Johannes Kepler Symposium on Mathematics

As part of the Johannes Kepler symposium on mathematics DI Dr. Thomas Takacs, Institut für Angewandte Geometrie, JKU, will give a public talk (followed by a discussion) on Wed, Feb. 3, 2021 at 16:00 o'clock at ZOOM on the topic of "Smooth Geometries for Isogeometric Analysis" . The organziers of the symposium,

O.Univ.-Prof. Dr. Ulrich Langer,
Univ.-Prof. Dr. Gerhard Larcher
A.Univ.-Prof. Dr. Jürgen Maaß, and
die ÖMG (Österreichische Mathematische Gesellschaft),

hereby cordially invite you.

Series B - Mathematical Colloquium:

The intention is to present new mathematical results for an audience interested in general mathematics.

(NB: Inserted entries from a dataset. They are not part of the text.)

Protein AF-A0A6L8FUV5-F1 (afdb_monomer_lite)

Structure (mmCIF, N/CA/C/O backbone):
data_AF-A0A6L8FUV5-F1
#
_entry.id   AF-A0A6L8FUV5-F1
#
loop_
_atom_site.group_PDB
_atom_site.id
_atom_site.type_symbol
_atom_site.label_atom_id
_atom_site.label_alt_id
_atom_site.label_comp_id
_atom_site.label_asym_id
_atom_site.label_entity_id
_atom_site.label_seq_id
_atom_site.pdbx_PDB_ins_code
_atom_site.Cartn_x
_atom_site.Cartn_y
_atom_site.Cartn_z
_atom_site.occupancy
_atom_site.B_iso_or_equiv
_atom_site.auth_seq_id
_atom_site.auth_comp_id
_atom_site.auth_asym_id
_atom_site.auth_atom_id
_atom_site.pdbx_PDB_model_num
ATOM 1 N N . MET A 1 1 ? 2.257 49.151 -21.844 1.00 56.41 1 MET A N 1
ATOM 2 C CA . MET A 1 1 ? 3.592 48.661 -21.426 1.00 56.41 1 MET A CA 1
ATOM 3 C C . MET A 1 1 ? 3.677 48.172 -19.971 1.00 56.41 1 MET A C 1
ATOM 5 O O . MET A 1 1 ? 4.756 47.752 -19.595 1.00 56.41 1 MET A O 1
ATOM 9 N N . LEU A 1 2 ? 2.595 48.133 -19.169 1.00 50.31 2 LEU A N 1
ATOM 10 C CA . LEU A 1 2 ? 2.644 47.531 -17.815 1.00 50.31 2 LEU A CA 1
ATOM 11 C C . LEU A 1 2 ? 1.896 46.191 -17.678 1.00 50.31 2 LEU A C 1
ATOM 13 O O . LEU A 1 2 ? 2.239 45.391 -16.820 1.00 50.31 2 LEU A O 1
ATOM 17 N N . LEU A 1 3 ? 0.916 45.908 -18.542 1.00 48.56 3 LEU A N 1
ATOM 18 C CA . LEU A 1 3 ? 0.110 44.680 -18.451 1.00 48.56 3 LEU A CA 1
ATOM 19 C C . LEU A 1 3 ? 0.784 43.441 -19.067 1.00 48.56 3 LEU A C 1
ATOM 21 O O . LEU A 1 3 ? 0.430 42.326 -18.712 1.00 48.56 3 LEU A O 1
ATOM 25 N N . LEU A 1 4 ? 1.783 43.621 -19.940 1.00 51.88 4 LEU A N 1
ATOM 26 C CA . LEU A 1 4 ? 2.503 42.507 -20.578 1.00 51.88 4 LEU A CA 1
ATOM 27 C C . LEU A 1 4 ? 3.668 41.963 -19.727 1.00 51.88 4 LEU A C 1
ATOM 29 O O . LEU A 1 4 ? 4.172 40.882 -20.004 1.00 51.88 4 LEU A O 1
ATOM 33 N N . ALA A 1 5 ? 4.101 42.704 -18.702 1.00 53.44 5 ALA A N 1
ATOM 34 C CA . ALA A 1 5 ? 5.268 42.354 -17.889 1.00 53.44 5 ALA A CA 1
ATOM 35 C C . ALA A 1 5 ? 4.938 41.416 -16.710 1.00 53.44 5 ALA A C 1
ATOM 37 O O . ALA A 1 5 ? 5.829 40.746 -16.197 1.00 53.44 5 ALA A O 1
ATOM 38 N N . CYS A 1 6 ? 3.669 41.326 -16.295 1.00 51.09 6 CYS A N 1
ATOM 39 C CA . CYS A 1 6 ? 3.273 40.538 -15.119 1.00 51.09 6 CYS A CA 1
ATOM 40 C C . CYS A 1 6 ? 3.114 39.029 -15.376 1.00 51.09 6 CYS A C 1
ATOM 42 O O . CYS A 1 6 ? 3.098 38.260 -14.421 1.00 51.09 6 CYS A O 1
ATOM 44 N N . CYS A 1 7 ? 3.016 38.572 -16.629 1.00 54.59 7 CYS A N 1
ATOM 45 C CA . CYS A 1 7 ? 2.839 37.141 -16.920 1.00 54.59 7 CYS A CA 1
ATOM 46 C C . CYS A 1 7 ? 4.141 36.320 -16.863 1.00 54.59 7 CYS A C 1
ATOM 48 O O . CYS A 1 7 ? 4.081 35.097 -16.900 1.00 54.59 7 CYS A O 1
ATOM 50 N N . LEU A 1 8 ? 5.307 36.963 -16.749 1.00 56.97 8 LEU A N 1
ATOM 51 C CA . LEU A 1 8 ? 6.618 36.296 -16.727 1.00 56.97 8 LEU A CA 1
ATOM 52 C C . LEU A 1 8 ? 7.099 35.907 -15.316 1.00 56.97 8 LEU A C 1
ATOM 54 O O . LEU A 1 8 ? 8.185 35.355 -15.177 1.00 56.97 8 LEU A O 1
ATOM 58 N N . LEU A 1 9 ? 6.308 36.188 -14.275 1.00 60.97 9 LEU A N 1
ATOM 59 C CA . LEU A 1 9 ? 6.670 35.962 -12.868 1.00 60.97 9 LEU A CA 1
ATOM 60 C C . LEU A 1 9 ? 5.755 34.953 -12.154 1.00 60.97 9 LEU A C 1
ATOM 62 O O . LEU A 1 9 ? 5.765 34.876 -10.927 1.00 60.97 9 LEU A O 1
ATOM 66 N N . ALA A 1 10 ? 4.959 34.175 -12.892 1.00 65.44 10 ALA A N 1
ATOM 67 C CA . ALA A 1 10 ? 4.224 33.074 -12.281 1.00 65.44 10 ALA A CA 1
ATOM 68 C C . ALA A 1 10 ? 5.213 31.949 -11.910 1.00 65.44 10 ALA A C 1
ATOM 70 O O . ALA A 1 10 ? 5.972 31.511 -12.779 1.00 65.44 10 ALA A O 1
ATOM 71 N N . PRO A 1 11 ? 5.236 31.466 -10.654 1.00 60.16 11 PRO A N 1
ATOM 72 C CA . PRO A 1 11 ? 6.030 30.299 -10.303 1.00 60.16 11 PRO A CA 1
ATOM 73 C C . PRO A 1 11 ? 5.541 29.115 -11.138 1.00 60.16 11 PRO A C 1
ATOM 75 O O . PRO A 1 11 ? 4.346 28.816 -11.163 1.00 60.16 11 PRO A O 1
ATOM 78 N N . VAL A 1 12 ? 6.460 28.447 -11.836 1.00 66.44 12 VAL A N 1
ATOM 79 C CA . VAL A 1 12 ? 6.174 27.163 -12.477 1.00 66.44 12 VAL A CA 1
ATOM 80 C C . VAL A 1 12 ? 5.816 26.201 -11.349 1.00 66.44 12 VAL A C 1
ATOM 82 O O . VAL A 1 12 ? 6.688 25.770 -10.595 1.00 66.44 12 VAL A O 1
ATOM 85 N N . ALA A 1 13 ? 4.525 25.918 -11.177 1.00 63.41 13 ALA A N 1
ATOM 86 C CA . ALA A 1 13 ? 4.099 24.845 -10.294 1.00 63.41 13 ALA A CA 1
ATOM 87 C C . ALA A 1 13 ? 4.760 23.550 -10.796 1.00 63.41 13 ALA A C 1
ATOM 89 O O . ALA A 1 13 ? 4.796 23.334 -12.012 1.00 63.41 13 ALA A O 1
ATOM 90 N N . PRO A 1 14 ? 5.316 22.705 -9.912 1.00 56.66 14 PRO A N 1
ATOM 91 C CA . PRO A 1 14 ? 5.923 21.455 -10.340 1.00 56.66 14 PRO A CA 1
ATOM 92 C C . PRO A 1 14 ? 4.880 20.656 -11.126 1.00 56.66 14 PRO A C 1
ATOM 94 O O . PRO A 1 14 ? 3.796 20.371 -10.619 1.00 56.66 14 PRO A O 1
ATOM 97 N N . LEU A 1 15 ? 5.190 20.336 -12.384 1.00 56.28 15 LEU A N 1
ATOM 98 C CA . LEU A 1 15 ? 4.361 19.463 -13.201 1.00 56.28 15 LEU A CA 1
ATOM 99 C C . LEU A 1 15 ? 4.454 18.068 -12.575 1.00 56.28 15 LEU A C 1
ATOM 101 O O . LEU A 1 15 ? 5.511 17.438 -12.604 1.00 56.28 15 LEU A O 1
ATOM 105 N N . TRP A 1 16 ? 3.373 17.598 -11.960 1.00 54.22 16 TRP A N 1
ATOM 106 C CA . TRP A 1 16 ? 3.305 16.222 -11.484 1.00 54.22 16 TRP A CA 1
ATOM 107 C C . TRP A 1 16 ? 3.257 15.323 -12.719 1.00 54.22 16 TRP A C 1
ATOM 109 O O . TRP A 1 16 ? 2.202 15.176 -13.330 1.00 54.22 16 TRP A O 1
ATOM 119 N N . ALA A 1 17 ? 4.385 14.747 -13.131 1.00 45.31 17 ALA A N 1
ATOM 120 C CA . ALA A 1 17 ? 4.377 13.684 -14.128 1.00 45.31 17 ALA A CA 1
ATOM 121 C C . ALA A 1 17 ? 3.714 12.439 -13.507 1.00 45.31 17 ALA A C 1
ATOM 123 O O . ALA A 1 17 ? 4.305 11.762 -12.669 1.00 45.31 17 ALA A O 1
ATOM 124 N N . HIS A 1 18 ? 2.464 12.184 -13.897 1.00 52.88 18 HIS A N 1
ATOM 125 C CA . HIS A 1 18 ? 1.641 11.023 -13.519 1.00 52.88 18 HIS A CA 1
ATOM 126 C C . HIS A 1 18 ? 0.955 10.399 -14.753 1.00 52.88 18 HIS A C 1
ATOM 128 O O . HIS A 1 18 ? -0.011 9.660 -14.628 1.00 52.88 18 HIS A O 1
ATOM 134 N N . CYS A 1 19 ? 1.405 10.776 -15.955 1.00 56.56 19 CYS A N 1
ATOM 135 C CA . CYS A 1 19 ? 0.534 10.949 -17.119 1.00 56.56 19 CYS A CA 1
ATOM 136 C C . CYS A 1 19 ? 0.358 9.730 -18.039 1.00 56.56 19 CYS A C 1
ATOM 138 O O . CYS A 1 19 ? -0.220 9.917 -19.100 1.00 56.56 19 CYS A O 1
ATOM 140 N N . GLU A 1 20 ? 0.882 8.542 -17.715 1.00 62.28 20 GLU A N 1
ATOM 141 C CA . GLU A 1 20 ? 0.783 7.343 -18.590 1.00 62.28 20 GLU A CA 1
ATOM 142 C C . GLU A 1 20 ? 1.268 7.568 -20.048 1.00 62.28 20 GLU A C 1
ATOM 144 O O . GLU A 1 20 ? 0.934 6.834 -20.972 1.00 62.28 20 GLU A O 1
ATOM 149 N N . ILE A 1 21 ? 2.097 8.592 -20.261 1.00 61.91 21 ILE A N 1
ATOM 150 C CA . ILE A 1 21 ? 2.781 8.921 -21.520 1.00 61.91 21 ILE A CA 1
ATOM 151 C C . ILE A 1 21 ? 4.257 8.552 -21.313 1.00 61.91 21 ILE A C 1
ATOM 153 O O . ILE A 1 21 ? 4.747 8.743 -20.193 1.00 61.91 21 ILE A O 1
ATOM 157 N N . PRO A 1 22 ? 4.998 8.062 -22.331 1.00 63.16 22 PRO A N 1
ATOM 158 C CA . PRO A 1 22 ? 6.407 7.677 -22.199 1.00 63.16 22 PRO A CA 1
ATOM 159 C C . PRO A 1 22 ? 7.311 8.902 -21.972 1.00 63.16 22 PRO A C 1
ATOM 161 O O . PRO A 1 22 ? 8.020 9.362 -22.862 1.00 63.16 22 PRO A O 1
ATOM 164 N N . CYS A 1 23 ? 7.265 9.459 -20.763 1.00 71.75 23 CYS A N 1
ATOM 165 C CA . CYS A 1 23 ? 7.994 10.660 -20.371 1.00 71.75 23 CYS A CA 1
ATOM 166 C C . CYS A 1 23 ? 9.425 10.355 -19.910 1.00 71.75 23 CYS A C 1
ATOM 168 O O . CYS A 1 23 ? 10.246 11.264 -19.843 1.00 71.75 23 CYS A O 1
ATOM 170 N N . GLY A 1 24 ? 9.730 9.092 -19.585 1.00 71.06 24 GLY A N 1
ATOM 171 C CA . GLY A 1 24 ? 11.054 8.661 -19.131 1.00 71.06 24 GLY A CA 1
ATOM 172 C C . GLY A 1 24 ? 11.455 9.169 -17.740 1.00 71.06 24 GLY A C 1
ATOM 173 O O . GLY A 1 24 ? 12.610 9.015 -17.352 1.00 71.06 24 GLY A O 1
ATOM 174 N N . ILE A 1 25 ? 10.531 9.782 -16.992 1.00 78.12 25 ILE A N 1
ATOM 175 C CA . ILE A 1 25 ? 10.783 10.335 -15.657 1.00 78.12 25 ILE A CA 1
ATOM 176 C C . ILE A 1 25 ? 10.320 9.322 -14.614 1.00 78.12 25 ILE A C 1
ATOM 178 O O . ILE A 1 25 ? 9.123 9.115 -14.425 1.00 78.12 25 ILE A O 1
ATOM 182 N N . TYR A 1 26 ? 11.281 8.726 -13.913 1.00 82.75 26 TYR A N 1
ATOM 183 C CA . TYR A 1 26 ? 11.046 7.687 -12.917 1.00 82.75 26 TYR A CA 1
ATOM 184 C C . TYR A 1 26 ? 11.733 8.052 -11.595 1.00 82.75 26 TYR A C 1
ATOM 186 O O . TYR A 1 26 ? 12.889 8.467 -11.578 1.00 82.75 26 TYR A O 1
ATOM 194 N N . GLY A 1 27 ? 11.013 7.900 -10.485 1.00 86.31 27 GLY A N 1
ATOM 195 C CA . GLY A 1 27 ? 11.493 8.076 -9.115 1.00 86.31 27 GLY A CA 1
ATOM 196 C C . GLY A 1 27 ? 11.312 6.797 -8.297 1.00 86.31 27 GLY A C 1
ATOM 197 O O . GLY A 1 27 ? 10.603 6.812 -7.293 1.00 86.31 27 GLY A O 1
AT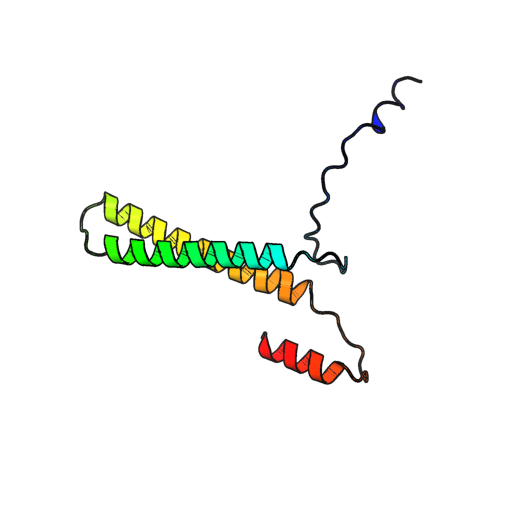OM 198 N N . ASP A 1 28 ? 11.909 5.691 -8.751 1.00 89.06 28 ASP A N 1
ATOM 199 C CA . ASP A 1 28 ? 11.694 4.341 -8.201 1.00 89.06 28 ASP A CA 1
ATOM 200 C C . ASP A 1 28 ? 11.969 4.265 -6.693 1.00 89.06 28 ASP A C 1
ATOM 202 O O . ASP A 1 28 ? 11.180 3.687 -5.951 1.00 89.06 28 ASP A O 1
ATOM 206 N N . GLU A 1 29 ? 13.044 4.899 -6.222 1.00 90.19 29 GLU A N 1
ATOM 207 C CA . GLU A 1 29 ? 13.408 4.915 -4.802 1.00 90.19 29 GLU A CA 1
ATOM 208 C C . GLU A 1 29 ? 12.292 5.514 -3.936 1.00 9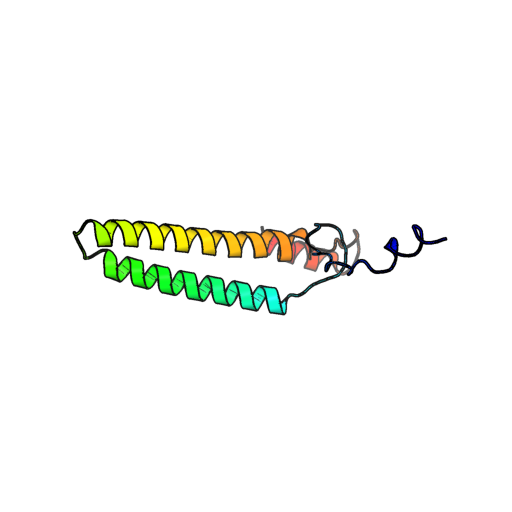0.19 29 GLU A C 1
ATOM 210 O O . GLU A 1 29 ? 11.887 4.914 -2.943 1.00 90.19 29 GLU A O 1
ATOM 215 N N . ALA A 1 30 ? 11.705 6.636 -4.362 1.00 91.12 30 ALA A N 1
ATOM 216 C CA . ALA A 1 30 ? 10.585 7.248 -3.653 1.00 91.12 30 ALA A CA 1
ATOM 217 C C . ALA A 1 30 ? 9.338 6.346 -3.646 1.00 91.12 30 ALA A C 1
ATOM 219 O O . ALA A 1 30 ? 8.579 6.355 -2.679 1.00 91.12 30 ALA A O 1
ATOM 220 N N . ARG A 1 31 ? 9.120 5.549 -4.705 1.00 92.62 31 ARG A N 1
ATOM 221 C CA . ARG A 1 31 ? 8.021 4.569 -4.753 1.00 92.62 31 ARG A CA 1
ATOM 222 C C . ARG A 1 31 ? 8.263 3.412 -3.793 1.00 92.62 31 ARG A C 1
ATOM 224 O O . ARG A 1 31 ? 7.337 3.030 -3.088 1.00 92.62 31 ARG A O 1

Smooth Geometries for Isogeometric Analysis

In this talk, we study smooth geometry representations suitable for Isogeometric Analysis (IGA). The aim of IGA is to combine geometric modeling and numerical simulation of partial differential equations (PDEs) in a common framework. While geometric modeling often employs smooth B-spline and non-uniform rational B-spline (NURBS) representations, numerical analysis of PDEs is usually based on finite elements over triangle or quadrilateral meshes.

Thus, when performing numerical analysis on a spline based geometric model, the classical approach requires a finite element mesh to be created. This meshing process usually introduces a discretization error and is in general quite time consuming. The core idea of IGA is to use the spline based geometry representation directly for the numerical discretization, allowing an exact geometry representation preserving smoothness as well as geometric features.

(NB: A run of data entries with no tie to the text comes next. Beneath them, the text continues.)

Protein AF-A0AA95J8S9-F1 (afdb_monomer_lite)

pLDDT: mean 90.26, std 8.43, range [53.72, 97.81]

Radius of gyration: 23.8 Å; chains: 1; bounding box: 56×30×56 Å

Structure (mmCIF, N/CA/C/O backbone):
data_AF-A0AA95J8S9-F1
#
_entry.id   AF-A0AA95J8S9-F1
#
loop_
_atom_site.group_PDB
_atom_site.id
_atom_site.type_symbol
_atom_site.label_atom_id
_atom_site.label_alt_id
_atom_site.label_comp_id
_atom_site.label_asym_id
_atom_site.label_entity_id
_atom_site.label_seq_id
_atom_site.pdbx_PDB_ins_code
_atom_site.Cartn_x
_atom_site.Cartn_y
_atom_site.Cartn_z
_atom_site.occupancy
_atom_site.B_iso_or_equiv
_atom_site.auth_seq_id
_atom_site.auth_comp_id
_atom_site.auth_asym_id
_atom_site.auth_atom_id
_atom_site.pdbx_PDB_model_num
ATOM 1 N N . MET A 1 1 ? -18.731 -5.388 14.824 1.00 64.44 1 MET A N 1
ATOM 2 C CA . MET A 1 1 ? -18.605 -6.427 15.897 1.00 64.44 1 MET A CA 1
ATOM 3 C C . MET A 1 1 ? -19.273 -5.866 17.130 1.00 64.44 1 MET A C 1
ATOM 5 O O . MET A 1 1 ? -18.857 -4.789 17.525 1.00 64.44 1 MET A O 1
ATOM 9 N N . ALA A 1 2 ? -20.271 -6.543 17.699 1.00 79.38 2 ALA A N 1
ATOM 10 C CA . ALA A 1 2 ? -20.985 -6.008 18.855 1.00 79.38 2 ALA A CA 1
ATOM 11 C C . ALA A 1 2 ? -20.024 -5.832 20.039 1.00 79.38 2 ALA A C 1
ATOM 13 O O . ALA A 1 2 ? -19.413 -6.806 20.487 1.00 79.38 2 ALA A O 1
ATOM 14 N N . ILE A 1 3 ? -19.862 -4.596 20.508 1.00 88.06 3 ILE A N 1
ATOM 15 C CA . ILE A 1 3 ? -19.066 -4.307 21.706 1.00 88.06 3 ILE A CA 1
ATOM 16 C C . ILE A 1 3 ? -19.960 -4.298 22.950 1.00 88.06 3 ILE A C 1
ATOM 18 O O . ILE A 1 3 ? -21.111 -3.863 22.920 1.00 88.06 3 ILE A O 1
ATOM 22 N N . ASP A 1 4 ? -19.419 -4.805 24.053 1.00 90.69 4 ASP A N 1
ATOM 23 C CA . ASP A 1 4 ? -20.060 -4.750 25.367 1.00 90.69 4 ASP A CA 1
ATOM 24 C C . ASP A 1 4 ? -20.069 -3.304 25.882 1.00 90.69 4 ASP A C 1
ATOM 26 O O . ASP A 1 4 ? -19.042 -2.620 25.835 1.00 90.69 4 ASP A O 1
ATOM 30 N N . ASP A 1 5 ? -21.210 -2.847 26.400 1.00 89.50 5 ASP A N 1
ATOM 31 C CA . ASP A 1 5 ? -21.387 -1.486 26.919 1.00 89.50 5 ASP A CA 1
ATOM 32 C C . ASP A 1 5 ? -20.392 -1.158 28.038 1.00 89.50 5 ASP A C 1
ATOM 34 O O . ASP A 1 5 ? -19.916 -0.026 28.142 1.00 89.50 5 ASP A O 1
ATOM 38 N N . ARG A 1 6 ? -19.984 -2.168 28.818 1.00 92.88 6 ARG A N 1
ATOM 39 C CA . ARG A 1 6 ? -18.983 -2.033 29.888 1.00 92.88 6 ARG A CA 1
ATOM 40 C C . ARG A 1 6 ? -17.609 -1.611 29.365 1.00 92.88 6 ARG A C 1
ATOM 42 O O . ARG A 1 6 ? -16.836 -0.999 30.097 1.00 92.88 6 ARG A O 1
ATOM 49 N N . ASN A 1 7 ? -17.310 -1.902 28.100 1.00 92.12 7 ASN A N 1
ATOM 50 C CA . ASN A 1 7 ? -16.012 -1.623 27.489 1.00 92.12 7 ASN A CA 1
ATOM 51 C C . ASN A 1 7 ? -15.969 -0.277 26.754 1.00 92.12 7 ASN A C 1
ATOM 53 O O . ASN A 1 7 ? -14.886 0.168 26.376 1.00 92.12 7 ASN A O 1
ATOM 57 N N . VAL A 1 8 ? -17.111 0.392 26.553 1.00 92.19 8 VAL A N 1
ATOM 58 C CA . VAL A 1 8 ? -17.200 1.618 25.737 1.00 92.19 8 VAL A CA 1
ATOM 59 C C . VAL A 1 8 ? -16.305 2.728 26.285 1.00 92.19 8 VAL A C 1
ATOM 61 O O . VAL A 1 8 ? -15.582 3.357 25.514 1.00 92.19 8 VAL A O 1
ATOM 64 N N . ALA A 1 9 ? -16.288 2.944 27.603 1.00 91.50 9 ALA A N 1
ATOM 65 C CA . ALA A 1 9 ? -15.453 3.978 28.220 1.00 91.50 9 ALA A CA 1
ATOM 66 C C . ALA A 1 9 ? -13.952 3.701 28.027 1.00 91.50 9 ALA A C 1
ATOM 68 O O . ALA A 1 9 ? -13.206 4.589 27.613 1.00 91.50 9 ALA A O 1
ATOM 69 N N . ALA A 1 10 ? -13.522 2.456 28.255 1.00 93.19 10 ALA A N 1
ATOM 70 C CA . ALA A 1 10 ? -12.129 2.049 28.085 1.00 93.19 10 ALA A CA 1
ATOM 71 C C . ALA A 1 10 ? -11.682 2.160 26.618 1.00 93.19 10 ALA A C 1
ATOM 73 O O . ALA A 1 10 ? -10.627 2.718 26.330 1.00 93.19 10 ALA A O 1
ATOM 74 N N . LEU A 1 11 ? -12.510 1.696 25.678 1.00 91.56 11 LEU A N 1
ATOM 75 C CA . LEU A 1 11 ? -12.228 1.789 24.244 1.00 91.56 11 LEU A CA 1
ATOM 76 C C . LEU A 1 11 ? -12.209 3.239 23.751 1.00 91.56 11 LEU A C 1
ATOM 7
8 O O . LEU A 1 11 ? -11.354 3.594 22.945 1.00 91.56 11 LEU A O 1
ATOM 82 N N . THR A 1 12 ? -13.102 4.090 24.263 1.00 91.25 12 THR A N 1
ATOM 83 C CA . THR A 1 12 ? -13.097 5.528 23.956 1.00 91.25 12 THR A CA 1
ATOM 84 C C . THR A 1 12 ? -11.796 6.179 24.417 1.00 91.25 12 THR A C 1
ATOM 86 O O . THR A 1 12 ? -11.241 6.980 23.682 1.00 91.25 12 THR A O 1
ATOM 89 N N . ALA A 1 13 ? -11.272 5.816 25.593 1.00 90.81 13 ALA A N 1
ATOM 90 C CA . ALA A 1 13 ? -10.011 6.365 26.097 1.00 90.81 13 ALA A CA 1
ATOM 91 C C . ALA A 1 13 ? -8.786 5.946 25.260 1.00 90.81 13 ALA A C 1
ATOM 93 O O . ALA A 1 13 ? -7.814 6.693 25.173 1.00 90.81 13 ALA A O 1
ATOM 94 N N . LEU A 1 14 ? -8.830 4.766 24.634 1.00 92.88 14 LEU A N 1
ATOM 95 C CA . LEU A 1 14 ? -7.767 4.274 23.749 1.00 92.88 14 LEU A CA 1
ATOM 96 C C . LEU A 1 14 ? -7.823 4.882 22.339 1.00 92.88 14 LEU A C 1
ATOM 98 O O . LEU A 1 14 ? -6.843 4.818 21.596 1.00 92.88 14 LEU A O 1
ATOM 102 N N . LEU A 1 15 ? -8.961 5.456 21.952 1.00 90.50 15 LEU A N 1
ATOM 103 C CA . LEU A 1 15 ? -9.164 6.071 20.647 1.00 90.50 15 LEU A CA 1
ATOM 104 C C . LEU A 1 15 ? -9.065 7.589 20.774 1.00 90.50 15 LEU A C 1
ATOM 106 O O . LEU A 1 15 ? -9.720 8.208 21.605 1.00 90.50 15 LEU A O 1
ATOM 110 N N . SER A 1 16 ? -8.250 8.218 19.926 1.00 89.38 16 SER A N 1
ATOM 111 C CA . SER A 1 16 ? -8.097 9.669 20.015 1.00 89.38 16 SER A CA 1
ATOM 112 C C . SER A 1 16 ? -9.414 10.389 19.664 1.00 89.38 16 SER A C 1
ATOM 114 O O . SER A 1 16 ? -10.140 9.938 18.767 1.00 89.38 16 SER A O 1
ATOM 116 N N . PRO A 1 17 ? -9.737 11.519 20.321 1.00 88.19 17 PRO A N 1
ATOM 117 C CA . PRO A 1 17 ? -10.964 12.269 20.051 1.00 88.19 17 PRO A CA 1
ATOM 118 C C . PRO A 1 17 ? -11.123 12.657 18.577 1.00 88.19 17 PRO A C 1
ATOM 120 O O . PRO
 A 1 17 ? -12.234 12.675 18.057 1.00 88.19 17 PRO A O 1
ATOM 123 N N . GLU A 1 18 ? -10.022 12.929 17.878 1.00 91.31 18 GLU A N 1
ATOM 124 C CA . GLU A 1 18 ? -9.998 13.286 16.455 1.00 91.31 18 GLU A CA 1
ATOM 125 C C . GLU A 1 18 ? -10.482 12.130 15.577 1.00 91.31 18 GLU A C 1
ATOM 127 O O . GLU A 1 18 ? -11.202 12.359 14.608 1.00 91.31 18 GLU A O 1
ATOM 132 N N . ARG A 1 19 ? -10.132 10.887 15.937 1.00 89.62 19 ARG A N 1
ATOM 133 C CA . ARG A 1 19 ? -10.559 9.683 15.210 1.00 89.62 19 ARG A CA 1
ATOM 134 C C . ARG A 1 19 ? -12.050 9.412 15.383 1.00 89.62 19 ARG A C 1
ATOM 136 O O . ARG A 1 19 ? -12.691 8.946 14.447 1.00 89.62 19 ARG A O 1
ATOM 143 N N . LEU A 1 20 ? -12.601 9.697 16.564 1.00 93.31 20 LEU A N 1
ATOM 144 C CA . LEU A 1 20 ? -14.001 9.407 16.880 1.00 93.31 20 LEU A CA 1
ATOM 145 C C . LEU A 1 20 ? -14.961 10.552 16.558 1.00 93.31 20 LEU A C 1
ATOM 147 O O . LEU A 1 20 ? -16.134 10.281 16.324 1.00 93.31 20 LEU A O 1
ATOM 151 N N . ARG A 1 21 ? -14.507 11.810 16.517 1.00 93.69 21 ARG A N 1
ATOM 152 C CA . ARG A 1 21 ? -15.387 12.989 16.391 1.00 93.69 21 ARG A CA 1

We study the relation between a geometric model and its suitability for IGA. Note that this depends on the underlying PDE. We mostly consider discretizations suitable for second- and fourth-order boundary value problems. For such model problems, we develop strategies to construct suitable geometric models. We especially focus on smooth multi-patch parameterizations and spline manifolds, representing planar and surface domains.